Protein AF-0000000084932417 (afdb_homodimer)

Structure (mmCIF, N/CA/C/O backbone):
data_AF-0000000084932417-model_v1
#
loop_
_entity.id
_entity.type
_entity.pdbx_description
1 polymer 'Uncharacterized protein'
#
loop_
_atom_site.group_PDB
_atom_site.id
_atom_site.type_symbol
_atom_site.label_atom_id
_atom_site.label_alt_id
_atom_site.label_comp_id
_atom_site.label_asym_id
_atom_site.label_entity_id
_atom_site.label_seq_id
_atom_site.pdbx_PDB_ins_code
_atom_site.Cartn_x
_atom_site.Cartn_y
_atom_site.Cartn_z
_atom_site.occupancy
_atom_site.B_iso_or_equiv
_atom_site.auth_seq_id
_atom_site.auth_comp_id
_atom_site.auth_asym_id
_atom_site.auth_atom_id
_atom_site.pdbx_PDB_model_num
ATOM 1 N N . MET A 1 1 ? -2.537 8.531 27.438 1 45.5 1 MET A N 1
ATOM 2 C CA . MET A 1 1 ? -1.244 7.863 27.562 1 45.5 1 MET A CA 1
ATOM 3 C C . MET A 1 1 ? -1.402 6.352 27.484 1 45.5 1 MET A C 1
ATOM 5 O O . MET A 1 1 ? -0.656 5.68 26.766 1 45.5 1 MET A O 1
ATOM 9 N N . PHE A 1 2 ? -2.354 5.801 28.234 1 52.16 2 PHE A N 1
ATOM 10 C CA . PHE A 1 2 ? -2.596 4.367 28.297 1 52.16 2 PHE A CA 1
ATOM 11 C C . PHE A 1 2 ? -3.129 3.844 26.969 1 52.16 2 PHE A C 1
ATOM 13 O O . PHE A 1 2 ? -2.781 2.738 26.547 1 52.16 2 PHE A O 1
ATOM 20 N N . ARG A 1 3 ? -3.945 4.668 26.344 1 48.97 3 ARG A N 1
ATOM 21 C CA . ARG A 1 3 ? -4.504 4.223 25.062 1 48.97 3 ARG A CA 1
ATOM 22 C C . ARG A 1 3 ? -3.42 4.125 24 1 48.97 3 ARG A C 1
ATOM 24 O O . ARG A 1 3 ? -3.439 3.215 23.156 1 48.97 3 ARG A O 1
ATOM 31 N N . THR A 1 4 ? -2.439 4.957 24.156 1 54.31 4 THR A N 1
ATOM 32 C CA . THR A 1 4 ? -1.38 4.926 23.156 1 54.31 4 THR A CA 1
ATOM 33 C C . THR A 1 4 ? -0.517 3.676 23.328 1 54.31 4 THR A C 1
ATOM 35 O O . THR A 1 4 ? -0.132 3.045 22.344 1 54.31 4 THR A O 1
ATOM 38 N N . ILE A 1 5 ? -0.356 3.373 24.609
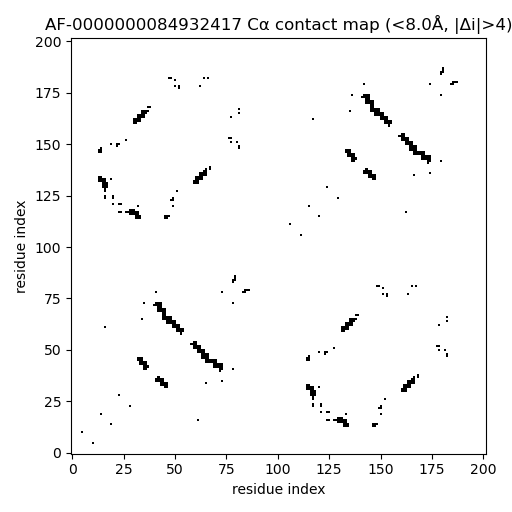 1 54.62 5 ILE A N 1
ATOM 39 C CA . ILE A 1 5 ? 0.539 2.246 24.859 1 54.62 5 ILE A CA 1
ATOM 40 C C . ILE A 1 5 ? -0.144 0.945 24.438 1 54.62 5 ILE A C 1
ATOM 42 O O . ILE A 1 5 ? 0.47 0.095 23.797 1 54.62 5 ILE A O 1
ATOM 46 N N . LEU A 1 6 ? -1.37 0.722 24.875 1 52.91 6 LEU A N 1
ATOM 47 C CA . LEU A 1 6 ? -2.1 -0.499 24.562 1 52.91 6 LEU A CA 1
ATOM 48 C C . LEU A 1 6 ? -2.312 -0.62 23.047 1 52.91 6 LEU A C 1
ATOM 50 O O . LEU A 1 6 ? -2.178 -1.707 22.484 1 52.91 6 LEU A O 1
ATOM 54 N N . GLN A 1 7 ? -2.652 0.495 22.438 1 52.38 7 GLN A N 1
ATOM 55 C CA . GLN A 1 7 ? -2.82 0.471 20.984 1 52.38 7 GLN A CA 1
ATOM 56 C C . GLN A 1 7 ? -1.51 0.122 20.281 1 52.38 7 GLN A C 1
ATOM 58 O O . GLN A 1 7 ? -1.502 -0.634 19.312 1 52.38 7 GLN A O 1
ATOM 63 N N . GLU A 1 8 ? -0.541 0.757 20.781 1 54.03 8 GLU A N 1
ATOM 64 C CA . GLU A 1 8 ? 0.782 0.423 20.25 1 54.03 8 GLU A CA 1
ATOM 65 C C . GLU A 1 8 ? 1.111 -1.049 20.484 1 54.03 8 GLU A C 1
ATOM 67 O O . GLU A 1 8 ? 1.691 -1.705 19.625 1 54.03 8 GLU A O 1
ATOM 72 N N . LEU A 1 9 ? 0.839 -1.395 21.672 1 53.12 9 LEU A N 1
ATOM 73 C CA . LEU A 1 9 ? 1.085 -2.793 22 1 53.12 9 LEU A CA 1
ATOM 74 C C . LEU A 1 9 ? 0.193 -3.713 21.172 1 53.12 9 LEU A C 1
ATOM 76 O O . LEU A 1 9 ? 0.605 -4.816 20.812 1 53.12 9 LEU A O 1
ATOM 80 N N . LEU A 1 10 ? -0.974 -3.227 21.094 1 52.44 10 LEU A N 1
ATOM 81 C CA . LEU A 1 10 ? -1.938 -4.051 20.375 1 52.44 10 LEU A CA 1
ATOM 82 C C . LEU A 1 10 ? -1.7 -3.969 18.859 1 52.44 10 LEU A C 1
ATOM 84 O O . LEU A 1 10 ? -2.227 -4.785 18.109 1 52.44 10 LEU A O 1
ATOM 88 N N . LEU A 1 11 ? -1.175 -2.697 18.641 1 51.81 11 LEU A N 1
ATOM 89 C CA . LEU A 1 11 ? -0.987 -2.598 17.188 1 51.81 11 LEU A CA 1
ATOM 90 C C . LEU A 1 11 ? 0.013 -3.639 16.703 1 51.81 11 LEU A C 1
ATOM 92 O O . LEU A 1 11 ? 1.109 -3.762 17.25 1 51.81 11 LEU A O 1
ATOM 96 N N . SER A 1 12 ? -0.454 -4.727 16.312 1 58.78 12 SER A N 1
ATOM 97 C CA . SER A 1 12 ? 0.333 -5.707 15.578 1 58.78 12 SER A CA 1
ATOM 98 C C . SER A 1 12 ? 1.57 -5.07 14.953 1 58.78 12 SER A C 1
ATOM 100 O O . SER A 1 12 ? 1.627 -3.85 14.781 1 58.78 12 SER A O 1
ATOM 102 N N . PHE A 1 13 ? 2.656 -5.801 14.969 1 64.06 13 PHE A N 1
ATOM 103 C CA . PHE A 1 13 ? 3.938 -5.453 14.367 1 64.06 13 PHE A CA 1
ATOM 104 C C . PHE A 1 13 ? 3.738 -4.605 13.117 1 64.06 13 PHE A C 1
# # # # # # #
Only the pictures are to be left out, and all of the data must otherwise be transcribed exactly.

— Expected answer —
Protein AF-0000000084932417 (afdb_homodimer)

Structure (mmCIF, N/CA/C/O backbone):
data_AF-0000000084932417-model_v1
#
loop_
_entity.id
_entity.type
_entity.pdbx_description
1 polymer 'Uncharacterized protein'
#
loop_
_atom_site.group_PDB
_atom_site.id
_atom_site.type_symbol
_atom_site.label_atom_id
_atom_site.label_alt_id
_atom_site.label_comp_id
_atom_site.label_asym_id
_atom_site.label_entity_id
_atom_site.label_seq_id
_atom_site.pdbx_PDB_ins_code
_atom_site.Cartn_x
_atom_site.Cartn_y
_atom_site.Cartn_z
_atom_site.occupancy
_atom_site.B_iso_or_equiv
_atom_site.auth_seq_id
_atom_site.auth_comp_id
_atom_site.auth_asym_id
_atom_site.auth_atom_id
_atom_site.pdbx_PDB_model_num
ATOM 1 N N . MET A 1 1 ? -2.537 8.531 27.438 1 45.5 1 MET A N 1
ATOM 2 C CA . MET A 1 1 ? -1.244 7.863 27.562 1 45.5 1 MET A CA 1
ATOM 3 C C . MET A 1 1 ? -1.402 6.352 27.484 1 45.5 1 MET A C 1
ATOM 5 O O . MET A 1 1 ? -0.656 5.68 26.766 1 45.5 1 MET A O 1
ATOM 9 N N . PHE A 1 2 ? -2.354 5.801 28.234 1 52.16 2 PHE A N 1
ATOM 10 C CA . PHE A 1 2 ? -2.596 4.367 28.297 1 52.16 2 PHE A CA 1
ATOM 11 C C . PHE A 1 2 ? -3.129 3.844 26.969 1 52.16 2 PHE A C 1
ATOM 13 O O . PHE A 1 2 ? -2.781 2.738 26.547 1 52.16 2 PHE A O 1
ATOM 20 N N . ARG A 1 3 ? -3.945 4.668 26.344 1 48.97 3 ARG A N 1
ATOM 21 C CA . ARG A 1 3 ? -4.504 4.223 25.062 1 48.97 3 ARG A CA 1
ATOM 22 C C . ARG A 1 3 ? -3.42 4.125 24 1 48.97 3 ARG A C 1
ATOM 24 O O . ARG A 1 3 ? -3.439 3.215 23.156 1 48.97 3 ARG A O 1
ATOM 31 N N . THR A 1 4 ? -2.439 4.957 24.156 1 54.31 4 THR A N 1
ATOM 32 C CA . THR A 1 4 ? -1.38 4.926 23.156 1 54.31 4 THR A CA 1
ATOM 33 C C . THR A 1 4 ? -0.517 3.676 23.328 1 54.31 4 THR A C 1
ATOM 35 O O . THR A 1 4 ? -0.132 3.045 22.344 1 54.31 4 THR A O 1
ATOM 38 N N . ILE A 1 5 ? -0.356 3.373 24.609
 1 54.62 5 ILE A N 1
ATOM 39 C CA . ILE A 1 5 ? 0.539 2.246 24.859 1 54.62 5 ILE A CA 1
ATOM 40 C C . ILE A 1 5 ? -0.144 0.945 24.438 1 54.62 5 ILE A C 1
ATOM 42 O O . ILE A 1 5 ? 0.47 0.095 23.797 1 54.62 5 ILE A O 1
ATOM 46 N N . LEU A 1 6 ? -1.37 0.722 24.875 1 52.91 6 LEU A N 1
ATOM 47 C CA . LEU A 1 6 ? -2.1 -0.499 24.562 1 52.91 6 LEU A CA 1
ATOM 48 C C . LEU A 1 6 ? -2.312 -0.62 23.047 1 52.91 6 LEU A C 1
ATOM 50 O O . LEU A 1 6 ? -2.178 -1.707 22.484 1 52.91 6 LEU A O 1
ATOM 54 N N . GLN A 1 7 ? -2.652 0.495 22.438 1 52.38 7 GLN A N 1
ATOM 55 C CA . GLN A 1 7 ? -2.82 0.471 20.984 1 52.38 7 GLN A CA 1
ATOM 56 C C . GLN A 1 7 ? -1.51 0.122 20.281 1 52.38 7 GLN A C 1
ATOM 58 O O . GLN A 1 7 ? -1.502 -0.634 19.312 1 52.38 7 GLN A O 1
ATOM 63 N N . GLU A 1 8 ? -0.541 0.757 20.781 1 54.03 8 GLU A N 1
ATOM 64 C CA . GLU A 1 8 ? 0.782 0.423 20.25 1 54.03 8 GLU A CA 1
ATOM 65 C C . GLU A 1 8 ? 1.111 -1.049 20.484 1 54.03 8 GLU A C 1
ATOM 67 O O . GLU A 1 8 ? 1.691 -1.705 19.625 1 54.03 8 GLU A O 1
ATOM 72 N N . LEU A 1 9 ? 0.839 -1.395 21.672 1 53.12 9 LEU A N 1
ATOM 73 C CA . LEU A 1 9 ? 1.085 -2.793 22 1 53.12 9 LEU A CA 1
ATOM 74 C C . LEU A 1 9 ? 0.193 -3.713 21.172 1 53.12 9 LEU A C 1
ATOM 76 O O . LEU A 1 9 ? 0.605 -4.816 20.812 1 53.12 9 LEU A O 1
ATOM 80 N N . LEU A 1 10 ? -0.974 -3.227 21.094 1 52.44 10 LEU A N 1
ATOM 81 C CA . LEU A 1 10 ? -1.938 -4.051 20.375 1 52.44 10 LEU A CA 1
ATOM 82 C C . LEU A 1 10 ? -1.7 -3.969 18.859 1 52.44 10 LEU A C 1
ATOM 84 O O . LEU A 1 10 ? -2.227 -4.785 18.109 1 52.44 10 LEU A O 1
ATOM 88 N N . LEU A 1 11 ? -1.175 -2.697 18.641 1 51.81 11 LEU A N 1
ATOM 89 C CA . LEU A 1 11 ? -0.987 -2.598 17.188 1 51.81 11 LEU A CA 1
ATOM 90 C C . LEU A 1 11 ? 0.013 -3.639 16.703 1 51.81 11 LEU A C 1
ATOM 92 O O . LEU A 1 11 ? 1.109 -3.762 17.25 1 51.81 11 LEU A O 1
ATOM 96 N N . SER A 1 12 ? -0.454 -4.727 16.312 1 58.78 12 SER A N 1
ATOM 97 C CA . SER A 1 12 ? 0.333 -5.707 15.578 1 58.78 12 SER A CA 1
ATOM 98 C C . SER A 1 12 ? 1.57 -5.07 14.953 1 58.78 12 SER A C 1
ATOM 100 O O . SER A 1 12 ? 1.627 -3.85 14.781 1 58.78 12 SER A O 1
ATOM 102 N N . PHE A 1 13 ? 2.656 -5.801 14.969 1 64.06 13 PHE A N 1
ATOM 103 C CA . PHE A 1 13 ? 3.938 -5.453 14.367 1 64.06 13 PHE A CA 1
ATOM 104 C C . PHE A 1 13 ? 3.738 -4.605 13.117 1 64.06 13 PHE A C 1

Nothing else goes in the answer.